Last, I extracted the single fast5 of those reads and merged into one fast5 file, run bonito basecaller
and bonito train
, and then I got the error.
For the past few days, I have tried training with the full sample without filtering the reads and got no errors. Perhaps the error is due to too few sample reads given?
Thank you.
Same exact error here.
And there is another thing that confuses me.
Since @89213385 mentioned about #reads, I checked the output of "bonito basecaller --save-ctc".
The training set contains ~800 fast5 files, with 4000 reads/fast5. However, the yielded sam/tsv/npy files only contain ~9000 records.
Meanwhile, I tried to run"bonito basecaller" without the flag "--save-ctc", and could recover almost all the reads.
Any insights? Thank you guys!
Same issue. using CTC data from just some 40000 reads (first 10 fast5 files as the whole set was going out of memory on the p3.2x.large AWS instance)

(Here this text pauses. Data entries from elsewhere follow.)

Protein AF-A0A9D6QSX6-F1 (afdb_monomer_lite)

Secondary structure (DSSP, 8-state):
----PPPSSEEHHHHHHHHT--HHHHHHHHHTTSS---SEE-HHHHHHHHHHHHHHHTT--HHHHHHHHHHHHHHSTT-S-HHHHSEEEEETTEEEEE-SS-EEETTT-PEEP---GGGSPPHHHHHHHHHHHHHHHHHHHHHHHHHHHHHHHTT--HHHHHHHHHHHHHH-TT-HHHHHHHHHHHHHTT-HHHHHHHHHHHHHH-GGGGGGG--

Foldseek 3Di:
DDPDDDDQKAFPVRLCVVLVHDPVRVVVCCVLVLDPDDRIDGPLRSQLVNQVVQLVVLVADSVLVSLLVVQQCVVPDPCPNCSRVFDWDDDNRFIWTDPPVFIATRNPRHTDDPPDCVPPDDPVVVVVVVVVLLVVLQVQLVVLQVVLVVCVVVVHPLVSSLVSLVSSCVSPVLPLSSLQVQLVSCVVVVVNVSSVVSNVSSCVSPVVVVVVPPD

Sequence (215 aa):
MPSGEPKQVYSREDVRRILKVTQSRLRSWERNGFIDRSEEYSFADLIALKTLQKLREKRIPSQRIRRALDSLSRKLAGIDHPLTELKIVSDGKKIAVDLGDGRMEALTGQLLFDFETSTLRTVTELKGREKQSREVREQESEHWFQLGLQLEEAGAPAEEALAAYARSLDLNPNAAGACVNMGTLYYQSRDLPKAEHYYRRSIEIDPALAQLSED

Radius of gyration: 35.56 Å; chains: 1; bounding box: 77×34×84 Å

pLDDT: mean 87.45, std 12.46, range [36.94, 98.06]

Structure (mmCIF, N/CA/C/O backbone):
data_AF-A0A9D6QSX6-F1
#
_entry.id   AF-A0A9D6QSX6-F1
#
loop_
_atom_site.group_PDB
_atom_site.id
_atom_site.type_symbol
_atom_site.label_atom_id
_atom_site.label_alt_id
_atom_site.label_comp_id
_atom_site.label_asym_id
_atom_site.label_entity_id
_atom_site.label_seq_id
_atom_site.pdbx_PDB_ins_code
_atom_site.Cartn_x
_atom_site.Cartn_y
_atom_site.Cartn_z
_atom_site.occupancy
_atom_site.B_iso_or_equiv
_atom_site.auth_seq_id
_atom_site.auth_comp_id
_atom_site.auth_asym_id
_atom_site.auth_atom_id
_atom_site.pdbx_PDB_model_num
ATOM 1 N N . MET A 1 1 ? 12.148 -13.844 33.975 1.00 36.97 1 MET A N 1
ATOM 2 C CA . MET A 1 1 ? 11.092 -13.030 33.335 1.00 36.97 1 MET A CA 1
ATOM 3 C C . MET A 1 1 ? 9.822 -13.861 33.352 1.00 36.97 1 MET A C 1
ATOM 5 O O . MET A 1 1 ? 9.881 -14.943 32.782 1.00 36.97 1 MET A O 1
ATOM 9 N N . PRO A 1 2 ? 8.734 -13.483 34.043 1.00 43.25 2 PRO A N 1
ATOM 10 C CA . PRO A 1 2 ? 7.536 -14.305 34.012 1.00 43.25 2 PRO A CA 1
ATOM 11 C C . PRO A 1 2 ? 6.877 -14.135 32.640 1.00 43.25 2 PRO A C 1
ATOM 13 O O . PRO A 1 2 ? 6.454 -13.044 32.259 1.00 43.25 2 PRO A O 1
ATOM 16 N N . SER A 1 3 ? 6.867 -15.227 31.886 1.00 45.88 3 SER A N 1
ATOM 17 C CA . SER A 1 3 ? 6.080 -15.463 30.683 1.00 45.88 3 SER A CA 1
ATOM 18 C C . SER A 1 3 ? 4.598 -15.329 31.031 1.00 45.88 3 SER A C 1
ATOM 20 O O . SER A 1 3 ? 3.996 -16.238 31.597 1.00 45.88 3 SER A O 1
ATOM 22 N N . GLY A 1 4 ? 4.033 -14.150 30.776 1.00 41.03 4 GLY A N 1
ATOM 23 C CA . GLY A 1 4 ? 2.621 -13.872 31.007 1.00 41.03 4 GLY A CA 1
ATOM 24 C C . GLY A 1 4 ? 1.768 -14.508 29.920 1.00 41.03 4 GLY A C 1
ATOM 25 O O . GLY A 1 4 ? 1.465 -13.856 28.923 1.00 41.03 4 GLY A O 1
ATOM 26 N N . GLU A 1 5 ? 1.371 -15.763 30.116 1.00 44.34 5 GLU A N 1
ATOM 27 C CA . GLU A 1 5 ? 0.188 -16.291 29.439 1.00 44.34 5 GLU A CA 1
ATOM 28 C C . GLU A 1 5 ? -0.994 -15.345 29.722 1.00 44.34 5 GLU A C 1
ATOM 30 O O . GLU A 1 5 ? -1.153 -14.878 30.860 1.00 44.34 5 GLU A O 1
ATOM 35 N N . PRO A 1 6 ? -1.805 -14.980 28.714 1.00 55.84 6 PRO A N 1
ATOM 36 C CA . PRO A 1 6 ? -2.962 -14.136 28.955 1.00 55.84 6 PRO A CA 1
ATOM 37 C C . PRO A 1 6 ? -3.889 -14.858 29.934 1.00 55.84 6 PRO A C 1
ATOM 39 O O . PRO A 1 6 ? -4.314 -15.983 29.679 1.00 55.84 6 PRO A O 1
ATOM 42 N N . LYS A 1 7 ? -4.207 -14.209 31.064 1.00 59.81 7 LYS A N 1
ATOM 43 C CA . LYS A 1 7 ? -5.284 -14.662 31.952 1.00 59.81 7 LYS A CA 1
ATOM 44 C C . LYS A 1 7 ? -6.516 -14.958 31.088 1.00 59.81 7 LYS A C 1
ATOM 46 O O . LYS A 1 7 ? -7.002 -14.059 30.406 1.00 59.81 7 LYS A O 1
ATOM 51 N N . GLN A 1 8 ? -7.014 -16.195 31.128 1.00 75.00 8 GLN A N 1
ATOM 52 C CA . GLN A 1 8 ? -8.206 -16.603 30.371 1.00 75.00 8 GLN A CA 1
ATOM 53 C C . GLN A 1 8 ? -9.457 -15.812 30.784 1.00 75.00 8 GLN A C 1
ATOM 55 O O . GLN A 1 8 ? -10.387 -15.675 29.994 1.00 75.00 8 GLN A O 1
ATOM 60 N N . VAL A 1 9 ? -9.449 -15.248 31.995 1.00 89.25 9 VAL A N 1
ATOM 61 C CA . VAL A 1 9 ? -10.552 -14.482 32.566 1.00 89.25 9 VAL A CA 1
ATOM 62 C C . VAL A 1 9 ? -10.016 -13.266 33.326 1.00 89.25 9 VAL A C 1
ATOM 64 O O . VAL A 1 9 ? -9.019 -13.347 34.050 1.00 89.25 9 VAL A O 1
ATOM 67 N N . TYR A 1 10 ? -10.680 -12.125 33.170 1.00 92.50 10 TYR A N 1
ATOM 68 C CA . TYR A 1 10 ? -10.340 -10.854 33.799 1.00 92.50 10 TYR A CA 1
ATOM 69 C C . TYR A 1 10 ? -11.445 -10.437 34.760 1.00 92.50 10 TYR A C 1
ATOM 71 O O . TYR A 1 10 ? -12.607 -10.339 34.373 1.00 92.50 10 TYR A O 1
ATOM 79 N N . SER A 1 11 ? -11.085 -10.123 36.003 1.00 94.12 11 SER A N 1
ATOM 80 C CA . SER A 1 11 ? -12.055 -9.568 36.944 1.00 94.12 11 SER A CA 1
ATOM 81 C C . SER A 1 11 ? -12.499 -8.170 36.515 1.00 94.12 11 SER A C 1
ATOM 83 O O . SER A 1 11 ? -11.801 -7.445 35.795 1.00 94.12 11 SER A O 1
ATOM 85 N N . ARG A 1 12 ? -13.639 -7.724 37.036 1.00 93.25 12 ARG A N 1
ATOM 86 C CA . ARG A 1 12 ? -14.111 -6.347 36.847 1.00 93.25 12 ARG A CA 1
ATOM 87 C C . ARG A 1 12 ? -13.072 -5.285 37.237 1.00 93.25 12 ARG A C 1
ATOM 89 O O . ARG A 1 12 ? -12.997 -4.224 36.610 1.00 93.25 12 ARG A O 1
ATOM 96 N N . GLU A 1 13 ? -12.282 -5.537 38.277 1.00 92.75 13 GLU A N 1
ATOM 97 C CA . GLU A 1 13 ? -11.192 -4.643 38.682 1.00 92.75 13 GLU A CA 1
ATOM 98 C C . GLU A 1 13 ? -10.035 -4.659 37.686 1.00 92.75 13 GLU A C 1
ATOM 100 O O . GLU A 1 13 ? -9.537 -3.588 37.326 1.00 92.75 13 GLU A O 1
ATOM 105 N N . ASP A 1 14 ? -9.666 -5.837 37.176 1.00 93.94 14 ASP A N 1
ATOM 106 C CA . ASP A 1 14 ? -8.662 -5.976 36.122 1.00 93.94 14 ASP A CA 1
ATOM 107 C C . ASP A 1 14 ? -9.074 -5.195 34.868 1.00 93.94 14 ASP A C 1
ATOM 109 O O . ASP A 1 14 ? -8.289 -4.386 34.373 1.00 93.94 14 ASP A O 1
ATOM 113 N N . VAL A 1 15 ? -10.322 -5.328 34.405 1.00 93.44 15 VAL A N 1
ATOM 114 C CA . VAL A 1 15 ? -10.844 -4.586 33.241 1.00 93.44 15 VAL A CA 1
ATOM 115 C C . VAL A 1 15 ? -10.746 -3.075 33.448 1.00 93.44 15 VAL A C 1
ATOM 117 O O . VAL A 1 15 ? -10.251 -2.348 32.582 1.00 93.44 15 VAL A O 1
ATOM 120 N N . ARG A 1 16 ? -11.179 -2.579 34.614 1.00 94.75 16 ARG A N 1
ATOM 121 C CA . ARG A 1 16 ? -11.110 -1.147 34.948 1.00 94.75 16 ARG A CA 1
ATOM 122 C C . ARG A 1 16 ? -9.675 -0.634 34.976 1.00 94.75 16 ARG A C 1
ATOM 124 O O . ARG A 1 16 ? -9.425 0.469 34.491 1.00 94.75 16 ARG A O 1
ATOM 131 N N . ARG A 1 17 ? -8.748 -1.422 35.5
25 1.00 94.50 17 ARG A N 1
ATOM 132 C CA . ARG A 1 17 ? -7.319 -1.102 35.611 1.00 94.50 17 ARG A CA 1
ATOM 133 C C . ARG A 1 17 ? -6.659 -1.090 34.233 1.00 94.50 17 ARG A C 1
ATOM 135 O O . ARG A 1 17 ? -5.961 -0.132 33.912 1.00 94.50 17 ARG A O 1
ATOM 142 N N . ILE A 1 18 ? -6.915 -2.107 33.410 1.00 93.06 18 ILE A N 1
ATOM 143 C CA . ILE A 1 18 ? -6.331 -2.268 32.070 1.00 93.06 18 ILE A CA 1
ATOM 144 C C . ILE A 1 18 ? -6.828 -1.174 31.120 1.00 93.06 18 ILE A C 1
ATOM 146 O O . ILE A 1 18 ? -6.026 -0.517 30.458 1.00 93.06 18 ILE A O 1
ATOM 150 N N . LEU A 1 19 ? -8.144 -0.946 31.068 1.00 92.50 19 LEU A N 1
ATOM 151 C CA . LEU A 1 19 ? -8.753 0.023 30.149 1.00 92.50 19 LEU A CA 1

+-----------------------------------------------------------------------------+
| NVIDIA-SMI 510.54 Driver Version: 510.54 CUDA Version: 11.6 |
|-------------------------------+----------------------+----------------------+
Hi, I've managed to solve this issue by just reducing the batch size. Seems like this is an out of memory error for me that is somehow being reported as illegal memory access
Hi, I'm experiencing the same issue by running Bonito under Windows 10 WSL2-Ubuntu 22.04 LTS with a NVIDIA RTX 3080 10 GB GPU. I tried to reduce the batch size but it did not solve the issue. Any idea?
Config:
Hi, I've managed to solve this issue by just reducing the batch size. Seems like this is an out of memory error for me that is somehow being reported as illegal memory access
What did you reduce batch size to?
Last, I extracted the single fast5 of those reads and merged into one fast5 file, run
bonito basecaller
andbonito train
, and then I got the error.
@89213385 would it be possible for you to share this fast5 with me? It would help me diagnose the issue.
This issue is now fixed (see my comment in #275 for instructions on how to get a version of Bonito which solves the problem - you will need to install Bonito from source but this is simple).